_What to work on_:
After locating the line with "ATOM 278 C C" in the data that follows, return it and every later line exactly, up to and including the line with "ATOM 328 N N".

_Available data_:
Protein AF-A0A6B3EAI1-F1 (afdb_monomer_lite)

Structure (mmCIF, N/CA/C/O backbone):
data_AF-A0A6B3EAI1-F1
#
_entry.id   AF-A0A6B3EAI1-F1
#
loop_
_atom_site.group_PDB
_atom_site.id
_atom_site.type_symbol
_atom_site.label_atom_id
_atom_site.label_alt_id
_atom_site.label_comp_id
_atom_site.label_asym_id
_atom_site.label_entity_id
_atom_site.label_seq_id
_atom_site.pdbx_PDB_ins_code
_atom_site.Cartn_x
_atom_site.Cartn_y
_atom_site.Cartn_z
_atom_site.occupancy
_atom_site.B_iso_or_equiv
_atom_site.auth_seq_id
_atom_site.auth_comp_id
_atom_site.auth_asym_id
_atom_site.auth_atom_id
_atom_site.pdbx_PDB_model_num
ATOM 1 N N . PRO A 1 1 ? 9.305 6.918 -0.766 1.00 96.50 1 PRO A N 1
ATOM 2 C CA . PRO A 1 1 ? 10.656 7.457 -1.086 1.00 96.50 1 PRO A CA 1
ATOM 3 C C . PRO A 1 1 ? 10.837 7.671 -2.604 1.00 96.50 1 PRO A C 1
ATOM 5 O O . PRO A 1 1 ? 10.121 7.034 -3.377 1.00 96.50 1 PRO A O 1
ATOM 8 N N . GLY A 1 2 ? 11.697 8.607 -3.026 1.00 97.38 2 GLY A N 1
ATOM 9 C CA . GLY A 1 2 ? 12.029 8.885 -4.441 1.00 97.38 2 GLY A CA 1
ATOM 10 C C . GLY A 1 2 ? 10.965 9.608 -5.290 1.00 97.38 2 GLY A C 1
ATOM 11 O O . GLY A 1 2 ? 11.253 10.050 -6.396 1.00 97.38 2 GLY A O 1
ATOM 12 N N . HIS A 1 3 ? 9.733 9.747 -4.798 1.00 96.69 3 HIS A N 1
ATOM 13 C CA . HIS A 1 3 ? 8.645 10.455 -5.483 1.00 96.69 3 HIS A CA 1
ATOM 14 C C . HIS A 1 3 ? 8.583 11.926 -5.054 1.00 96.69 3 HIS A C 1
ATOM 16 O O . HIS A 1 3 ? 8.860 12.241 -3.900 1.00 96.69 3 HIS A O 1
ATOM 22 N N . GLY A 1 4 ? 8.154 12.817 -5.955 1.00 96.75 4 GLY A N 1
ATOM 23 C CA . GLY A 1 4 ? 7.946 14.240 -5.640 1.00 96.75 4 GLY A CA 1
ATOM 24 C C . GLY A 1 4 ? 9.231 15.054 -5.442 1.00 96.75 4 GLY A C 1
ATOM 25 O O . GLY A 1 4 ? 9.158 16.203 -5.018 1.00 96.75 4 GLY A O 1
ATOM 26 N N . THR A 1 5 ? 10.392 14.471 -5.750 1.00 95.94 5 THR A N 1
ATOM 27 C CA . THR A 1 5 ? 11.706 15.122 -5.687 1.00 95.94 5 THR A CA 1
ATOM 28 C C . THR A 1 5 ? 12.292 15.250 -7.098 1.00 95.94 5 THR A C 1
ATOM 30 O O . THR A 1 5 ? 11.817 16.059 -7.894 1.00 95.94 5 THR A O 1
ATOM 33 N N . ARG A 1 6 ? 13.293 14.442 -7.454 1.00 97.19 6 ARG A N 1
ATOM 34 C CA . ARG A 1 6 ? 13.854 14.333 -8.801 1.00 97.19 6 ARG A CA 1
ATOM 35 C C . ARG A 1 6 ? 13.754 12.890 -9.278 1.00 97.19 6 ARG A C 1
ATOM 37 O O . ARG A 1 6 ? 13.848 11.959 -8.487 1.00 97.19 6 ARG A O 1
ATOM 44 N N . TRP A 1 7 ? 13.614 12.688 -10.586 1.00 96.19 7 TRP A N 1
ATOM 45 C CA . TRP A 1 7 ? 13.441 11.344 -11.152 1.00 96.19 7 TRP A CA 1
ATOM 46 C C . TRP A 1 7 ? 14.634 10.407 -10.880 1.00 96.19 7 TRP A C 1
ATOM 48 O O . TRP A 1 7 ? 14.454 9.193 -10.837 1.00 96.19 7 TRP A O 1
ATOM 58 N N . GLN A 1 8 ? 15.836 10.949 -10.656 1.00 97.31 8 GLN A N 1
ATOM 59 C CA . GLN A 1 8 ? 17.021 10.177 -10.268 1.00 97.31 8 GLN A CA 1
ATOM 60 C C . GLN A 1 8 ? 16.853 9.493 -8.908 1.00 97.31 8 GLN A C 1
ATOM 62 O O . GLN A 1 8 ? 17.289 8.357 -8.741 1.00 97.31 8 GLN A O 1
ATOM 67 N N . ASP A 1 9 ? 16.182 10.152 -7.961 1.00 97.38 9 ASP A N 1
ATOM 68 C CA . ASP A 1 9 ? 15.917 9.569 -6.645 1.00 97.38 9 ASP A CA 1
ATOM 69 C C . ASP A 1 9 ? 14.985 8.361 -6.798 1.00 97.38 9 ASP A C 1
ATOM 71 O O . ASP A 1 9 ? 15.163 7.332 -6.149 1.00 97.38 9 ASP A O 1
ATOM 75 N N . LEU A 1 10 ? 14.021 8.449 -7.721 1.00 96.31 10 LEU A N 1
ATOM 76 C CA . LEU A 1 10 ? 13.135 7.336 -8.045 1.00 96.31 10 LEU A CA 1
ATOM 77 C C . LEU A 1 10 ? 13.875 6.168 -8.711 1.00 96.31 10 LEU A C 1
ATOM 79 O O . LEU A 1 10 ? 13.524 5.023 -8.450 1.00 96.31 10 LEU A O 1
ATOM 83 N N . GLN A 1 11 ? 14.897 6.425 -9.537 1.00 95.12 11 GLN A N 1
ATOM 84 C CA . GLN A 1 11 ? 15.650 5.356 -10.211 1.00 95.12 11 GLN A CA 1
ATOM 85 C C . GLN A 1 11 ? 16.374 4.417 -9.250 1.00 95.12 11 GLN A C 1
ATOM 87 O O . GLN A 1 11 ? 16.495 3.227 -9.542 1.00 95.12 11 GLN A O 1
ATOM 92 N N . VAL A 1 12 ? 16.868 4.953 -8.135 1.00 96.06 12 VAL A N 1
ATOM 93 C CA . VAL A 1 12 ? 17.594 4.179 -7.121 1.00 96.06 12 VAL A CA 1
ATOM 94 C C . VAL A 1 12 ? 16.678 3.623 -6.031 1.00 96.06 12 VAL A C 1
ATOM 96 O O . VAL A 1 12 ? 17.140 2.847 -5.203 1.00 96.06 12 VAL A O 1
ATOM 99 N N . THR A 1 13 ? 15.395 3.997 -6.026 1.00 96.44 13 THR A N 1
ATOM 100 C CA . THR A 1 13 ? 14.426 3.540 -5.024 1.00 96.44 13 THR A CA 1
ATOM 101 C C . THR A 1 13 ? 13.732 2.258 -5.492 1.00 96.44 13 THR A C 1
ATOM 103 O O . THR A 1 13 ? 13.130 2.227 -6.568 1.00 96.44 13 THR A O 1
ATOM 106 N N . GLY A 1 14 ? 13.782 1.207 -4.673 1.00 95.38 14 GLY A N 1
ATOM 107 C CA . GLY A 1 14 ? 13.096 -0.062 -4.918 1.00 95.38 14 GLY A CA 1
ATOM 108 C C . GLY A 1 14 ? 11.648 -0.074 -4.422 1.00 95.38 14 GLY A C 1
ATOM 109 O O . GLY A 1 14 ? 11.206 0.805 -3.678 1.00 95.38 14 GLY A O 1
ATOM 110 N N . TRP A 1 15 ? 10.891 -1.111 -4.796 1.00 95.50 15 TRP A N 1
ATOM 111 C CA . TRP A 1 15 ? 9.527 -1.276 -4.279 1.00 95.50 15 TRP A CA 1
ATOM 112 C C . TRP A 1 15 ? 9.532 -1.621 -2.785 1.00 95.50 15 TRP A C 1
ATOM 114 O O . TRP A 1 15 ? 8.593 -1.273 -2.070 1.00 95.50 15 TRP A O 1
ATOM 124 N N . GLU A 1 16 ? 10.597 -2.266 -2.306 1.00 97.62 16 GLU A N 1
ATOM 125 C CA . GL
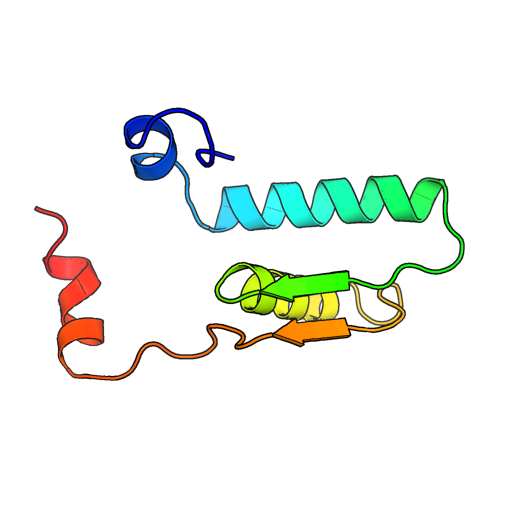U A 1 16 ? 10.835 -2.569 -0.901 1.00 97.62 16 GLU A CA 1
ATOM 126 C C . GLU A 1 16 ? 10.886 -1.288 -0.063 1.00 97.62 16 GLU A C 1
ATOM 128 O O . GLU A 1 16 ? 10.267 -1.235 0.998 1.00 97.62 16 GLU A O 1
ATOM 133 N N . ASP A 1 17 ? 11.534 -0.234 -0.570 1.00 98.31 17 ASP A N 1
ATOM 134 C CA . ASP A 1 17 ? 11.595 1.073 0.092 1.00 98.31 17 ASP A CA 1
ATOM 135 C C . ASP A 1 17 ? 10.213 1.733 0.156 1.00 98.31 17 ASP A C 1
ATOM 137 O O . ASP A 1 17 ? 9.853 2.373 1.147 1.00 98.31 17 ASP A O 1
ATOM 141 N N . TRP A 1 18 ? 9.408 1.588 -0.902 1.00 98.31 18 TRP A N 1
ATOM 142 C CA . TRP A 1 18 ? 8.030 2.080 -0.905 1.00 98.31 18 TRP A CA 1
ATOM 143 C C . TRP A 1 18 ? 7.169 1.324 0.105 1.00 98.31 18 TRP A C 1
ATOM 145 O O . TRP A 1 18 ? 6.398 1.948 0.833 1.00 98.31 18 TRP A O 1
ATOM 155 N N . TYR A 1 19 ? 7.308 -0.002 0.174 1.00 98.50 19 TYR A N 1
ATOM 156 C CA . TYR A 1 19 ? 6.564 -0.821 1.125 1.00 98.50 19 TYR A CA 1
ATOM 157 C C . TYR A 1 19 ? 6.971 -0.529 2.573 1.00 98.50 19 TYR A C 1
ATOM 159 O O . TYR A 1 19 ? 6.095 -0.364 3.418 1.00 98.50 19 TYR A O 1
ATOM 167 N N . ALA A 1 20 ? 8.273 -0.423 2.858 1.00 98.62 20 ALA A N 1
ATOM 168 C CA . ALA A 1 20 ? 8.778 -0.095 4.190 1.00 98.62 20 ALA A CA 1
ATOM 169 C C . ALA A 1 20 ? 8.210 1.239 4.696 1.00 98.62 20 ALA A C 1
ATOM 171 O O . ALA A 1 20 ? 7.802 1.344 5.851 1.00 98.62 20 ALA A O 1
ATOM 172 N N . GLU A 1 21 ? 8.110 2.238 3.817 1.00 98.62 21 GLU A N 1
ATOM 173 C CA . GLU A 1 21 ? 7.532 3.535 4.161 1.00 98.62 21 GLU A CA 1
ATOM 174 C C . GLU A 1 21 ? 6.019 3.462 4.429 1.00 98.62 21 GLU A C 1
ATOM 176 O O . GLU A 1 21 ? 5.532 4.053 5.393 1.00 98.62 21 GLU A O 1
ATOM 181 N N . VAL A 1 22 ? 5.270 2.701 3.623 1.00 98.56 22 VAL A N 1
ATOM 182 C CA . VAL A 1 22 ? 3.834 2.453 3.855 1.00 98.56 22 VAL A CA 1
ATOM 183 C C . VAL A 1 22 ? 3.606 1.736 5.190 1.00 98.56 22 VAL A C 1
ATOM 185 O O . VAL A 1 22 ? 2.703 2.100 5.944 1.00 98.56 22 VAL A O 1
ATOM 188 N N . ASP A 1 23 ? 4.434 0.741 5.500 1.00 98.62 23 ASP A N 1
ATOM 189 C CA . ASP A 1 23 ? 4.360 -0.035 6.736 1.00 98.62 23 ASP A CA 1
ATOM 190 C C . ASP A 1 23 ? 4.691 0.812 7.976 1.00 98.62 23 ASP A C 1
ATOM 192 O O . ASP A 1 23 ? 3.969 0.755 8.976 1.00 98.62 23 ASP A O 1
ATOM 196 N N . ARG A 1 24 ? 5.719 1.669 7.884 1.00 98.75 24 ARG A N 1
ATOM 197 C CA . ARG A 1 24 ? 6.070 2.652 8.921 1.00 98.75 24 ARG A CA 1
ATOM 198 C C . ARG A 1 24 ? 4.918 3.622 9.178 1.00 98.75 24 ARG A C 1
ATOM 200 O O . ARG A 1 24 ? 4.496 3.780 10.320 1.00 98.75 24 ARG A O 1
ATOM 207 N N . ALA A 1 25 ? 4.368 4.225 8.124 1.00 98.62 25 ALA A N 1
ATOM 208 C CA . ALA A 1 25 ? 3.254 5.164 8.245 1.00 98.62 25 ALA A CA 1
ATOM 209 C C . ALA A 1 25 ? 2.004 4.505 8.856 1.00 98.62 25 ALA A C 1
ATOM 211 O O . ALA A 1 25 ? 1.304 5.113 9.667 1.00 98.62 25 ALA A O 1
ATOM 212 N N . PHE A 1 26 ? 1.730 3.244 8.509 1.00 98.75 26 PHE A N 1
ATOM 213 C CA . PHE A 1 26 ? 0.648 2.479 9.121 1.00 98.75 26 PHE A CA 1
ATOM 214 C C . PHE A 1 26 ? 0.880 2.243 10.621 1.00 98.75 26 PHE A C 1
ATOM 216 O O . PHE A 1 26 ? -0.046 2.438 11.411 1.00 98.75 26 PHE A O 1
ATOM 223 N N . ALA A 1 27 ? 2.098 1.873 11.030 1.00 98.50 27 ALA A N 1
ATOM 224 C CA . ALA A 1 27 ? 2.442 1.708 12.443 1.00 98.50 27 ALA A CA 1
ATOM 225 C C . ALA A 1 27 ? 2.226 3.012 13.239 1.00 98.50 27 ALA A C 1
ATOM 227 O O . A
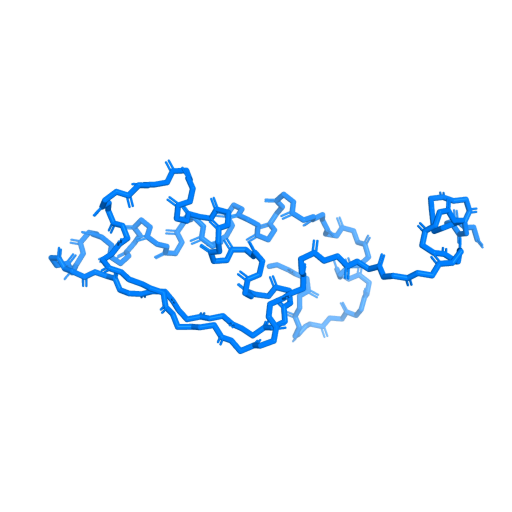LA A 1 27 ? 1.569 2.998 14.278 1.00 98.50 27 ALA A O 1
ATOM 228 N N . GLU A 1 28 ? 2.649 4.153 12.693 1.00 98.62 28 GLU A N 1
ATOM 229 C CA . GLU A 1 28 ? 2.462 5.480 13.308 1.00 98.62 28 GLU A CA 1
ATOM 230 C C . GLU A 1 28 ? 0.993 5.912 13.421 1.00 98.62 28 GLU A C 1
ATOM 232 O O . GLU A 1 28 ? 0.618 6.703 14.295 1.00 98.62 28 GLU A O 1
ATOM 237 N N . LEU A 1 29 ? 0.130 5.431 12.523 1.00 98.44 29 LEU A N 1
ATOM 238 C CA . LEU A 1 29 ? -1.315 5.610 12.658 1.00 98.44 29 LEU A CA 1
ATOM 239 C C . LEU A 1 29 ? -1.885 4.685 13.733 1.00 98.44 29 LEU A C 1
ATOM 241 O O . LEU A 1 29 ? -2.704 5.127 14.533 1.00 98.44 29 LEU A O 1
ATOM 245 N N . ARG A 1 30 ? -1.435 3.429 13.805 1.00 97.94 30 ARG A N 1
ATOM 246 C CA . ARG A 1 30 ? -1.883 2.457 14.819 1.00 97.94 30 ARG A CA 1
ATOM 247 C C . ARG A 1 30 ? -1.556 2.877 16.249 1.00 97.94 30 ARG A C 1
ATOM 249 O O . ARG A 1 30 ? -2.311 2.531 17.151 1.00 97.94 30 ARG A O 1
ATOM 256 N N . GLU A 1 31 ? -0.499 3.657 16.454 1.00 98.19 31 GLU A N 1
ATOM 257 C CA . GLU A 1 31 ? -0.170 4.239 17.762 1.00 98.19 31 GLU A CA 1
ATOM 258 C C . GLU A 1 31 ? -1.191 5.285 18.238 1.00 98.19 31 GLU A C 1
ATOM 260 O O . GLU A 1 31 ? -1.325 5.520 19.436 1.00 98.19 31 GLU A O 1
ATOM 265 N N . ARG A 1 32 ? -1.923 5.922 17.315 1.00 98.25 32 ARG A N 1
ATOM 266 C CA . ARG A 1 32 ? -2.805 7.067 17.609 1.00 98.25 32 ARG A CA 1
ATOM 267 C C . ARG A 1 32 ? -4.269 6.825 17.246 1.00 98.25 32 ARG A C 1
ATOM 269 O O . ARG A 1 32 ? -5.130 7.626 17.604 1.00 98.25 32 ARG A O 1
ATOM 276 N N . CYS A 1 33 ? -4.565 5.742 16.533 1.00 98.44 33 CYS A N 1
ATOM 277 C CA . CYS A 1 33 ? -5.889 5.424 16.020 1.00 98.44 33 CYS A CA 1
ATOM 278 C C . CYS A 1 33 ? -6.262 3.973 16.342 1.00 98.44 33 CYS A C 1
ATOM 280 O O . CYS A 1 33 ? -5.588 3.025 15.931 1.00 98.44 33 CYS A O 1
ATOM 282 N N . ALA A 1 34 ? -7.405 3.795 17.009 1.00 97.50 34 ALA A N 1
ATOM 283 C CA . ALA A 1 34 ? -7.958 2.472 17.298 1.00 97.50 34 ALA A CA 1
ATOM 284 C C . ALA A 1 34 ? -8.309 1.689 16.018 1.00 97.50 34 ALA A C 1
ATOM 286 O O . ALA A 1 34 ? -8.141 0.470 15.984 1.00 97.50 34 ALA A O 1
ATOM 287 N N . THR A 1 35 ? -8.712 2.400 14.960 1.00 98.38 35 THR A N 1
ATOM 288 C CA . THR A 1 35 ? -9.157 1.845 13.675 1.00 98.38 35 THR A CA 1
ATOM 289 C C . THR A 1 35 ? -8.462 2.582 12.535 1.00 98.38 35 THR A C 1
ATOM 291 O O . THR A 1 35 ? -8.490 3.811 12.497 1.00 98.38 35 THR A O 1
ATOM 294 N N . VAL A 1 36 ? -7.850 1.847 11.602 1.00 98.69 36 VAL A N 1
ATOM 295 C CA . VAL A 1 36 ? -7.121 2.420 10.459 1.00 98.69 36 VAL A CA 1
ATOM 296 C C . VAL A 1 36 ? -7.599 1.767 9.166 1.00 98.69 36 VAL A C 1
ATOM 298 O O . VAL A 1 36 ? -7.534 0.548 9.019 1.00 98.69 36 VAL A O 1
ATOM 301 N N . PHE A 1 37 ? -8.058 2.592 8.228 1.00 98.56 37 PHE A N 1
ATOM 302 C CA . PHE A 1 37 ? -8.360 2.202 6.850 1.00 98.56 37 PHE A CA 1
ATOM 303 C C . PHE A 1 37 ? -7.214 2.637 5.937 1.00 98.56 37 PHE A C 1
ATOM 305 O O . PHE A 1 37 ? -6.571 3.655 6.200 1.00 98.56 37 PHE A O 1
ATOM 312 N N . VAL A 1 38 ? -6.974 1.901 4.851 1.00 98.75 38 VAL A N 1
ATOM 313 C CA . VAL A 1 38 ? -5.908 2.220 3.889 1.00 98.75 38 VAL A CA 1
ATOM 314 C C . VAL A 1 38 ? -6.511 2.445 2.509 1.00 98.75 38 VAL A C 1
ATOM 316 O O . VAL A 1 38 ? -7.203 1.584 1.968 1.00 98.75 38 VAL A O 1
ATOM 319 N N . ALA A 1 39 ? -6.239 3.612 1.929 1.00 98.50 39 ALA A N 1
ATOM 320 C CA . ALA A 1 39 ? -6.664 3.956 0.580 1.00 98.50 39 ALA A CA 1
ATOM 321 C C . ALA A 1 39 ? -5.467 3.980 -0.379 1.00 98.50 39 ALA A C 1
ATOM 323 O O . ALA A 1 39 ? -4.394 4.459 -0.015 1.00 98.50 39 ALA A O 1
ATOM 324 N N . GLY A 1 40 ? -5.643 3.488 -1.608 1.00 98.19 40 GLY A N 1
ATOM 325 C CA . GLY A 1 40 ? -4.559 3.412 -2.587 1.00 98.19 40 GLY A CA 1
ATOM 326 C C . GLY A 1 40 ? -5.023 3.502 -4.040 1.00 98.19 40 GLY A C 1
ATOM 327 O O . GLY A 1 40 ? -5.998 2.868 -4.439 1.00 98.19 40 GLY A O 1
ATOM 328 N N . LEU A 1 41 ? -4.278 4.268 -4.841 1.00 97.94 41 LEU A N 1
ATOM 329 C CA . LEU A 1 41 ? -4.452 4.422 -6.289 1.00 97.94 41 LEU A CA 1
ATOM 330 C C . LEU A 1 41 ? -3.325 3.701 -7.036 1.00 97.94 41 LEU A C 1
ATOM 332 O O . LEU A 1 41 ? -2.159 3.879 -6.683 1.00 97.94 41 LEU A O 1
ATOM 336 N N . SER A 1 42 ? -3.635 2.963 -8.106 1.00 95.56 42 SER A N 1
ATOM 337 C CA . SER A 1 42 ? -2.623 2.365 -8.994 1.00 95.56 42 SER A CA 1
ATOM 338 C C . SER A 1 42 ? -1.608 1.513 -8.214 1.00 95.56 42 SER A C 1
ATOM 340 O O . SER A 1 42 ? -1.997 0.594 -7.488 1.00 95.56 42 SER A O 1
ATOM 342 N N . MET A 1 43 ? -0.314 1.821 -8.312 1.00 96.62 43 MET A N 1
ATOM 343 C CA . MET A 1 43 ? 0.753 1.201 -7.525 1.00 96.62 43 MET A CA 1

_Response to the task_:
ATOM 278 C C . CYS A 1 33 ? -6.262 3.973 16.342 1.00 98.44 33 CYS A C 1
ATOM 280 O O . CYS A 1 33 ? -5.588 3.025 15.931 1.00 98.44 33 CYS A O 1
ATOM 282 N N . ALA A 1 34 ? -7.405 3.795 17.009 1.00 97.50 34 ALA A N 1
ATOM 283 C CA . ALA A 1 34 ? -7.958 2.472 17.298 1.00 97.50 34 ALA A CA 1
ATOM 284 C C . ALA A 1 34 ? -8.309 1.689 16.018 1.00 97.50 34 ALA A C 1
ATOM 286 O O . ALA A 1 34 ? -8.141 0.470 15.984 1.00 97.50 34 ALA A O 1
ATOM 287 N N . THR A 1 35 ? -8.712 2.400 14.960 1.00 98.38 35 THR A N 1
ATOM 288 C CA . THR A 1 35 ? -9.157 1.845 13.675 1.00 98.38 35 THR A CA 1
ATOM 289 C C . THR A 1 35 ? -8.462 2.582 12.535 1.00 98.38 35 THR A C 1
ATOM 291 O O . THR A 1 35 ? -8.490 3.811 12.497 1.00 98.38 35 THR A O 1
ATOM 294 N N . VAL A 1 36 ? -7.850 1.847 11.602 1.00 98.69 36 VAL A N 1
ATOM 295 C CA . VAL A 1 36 ? -7.121 2.420 10.459 1.00 98.69 36 VAL A CA 1
ATOM 296 C C . VAL A 1 36 ? -7.599 1.767 9.166 1.00 98.69 36 VAL A C 1
ATOM 298 O O . VAL A 1 36 ? -7.534 0.548 9.019 1.00 98.69 36 VAL A O 1
ATOM 301 N N . PHE A 1 37 ? -8.058 2.592 8.228 1.00 98.56 37 PHE A N 1
ATOM 302 C CA . PHE A 1 37 ? -8.360 2.202 6.850 1.00 98.56 37 PHE A CA 1
ATOM 303 C C . PHE A 1 37 ? -7.214 2.637 5.937 1.00 98.56 37 PHE A C 1
ATOM 305 O O . PHE A 1 37 ? -6.571 3.655 6.200 1.00 98.56 37 PHE A O 1
ATOM 312 N N . VAL A 1 38 ? -6.974 1.901 4.851 1.00 98.75 38 VAL A N 1
ATOM 313 C CA . VAL A 1 38 ? -5.908 2.220 3.889 1.00 98.75 38 VAL A CA 1
ATOM 314 C C . VAL A 1 38 ? -6.511 2.445 2.509 1.00 98.75 38 VAL A C 1
ATOM 316 O O . VAL A 1 38 ? -7.203 1.584 1.968 1.00 98.75 38 VAL A O 1
ATOM 319 N N . ALA A 1 39 ? -6.239 3.612 1.929 1.00 98.50 39 ALA A N 1
ATOM 320 C CA . ALA A 1 39 ? -6.664 3.956 0.580 1.00 98.50 39 ALA A CA 1
ATOM 321 C C . ALA A 1 39 ? -5.467 3.980 -0.379 1.00 98.50 39 ALA A C 1
ATOM 323 O O . ALA A 1 39 ? -4.394 4.459 -0.015 1.00 98.50 39 ALA A O 1
ATOM 324 N N . GLY A 1 40 ? -5.643 3.488 -1.608 1.00 98.19 40 GLY A N 1
ATOM 325 C CA . GLY A 1 40 ? -4.559 3.412 -2.587 1.00 98.19 40 GLY A CA 1
ATOM 326 C C . GLY A 1 40 ? -5.023 3.502 -4.040 1.00 98.19 40 GLY A C 1
ATOM 327 O O . GLY A 1 40 ? -5.998 2.868 -4.439 1.00 98.19 40 GLY A O 1
ATOM 328 N N . LEU A 1 41 ? -4.278 4.268 -4.841 1.00 97.94 41 LEU A N 1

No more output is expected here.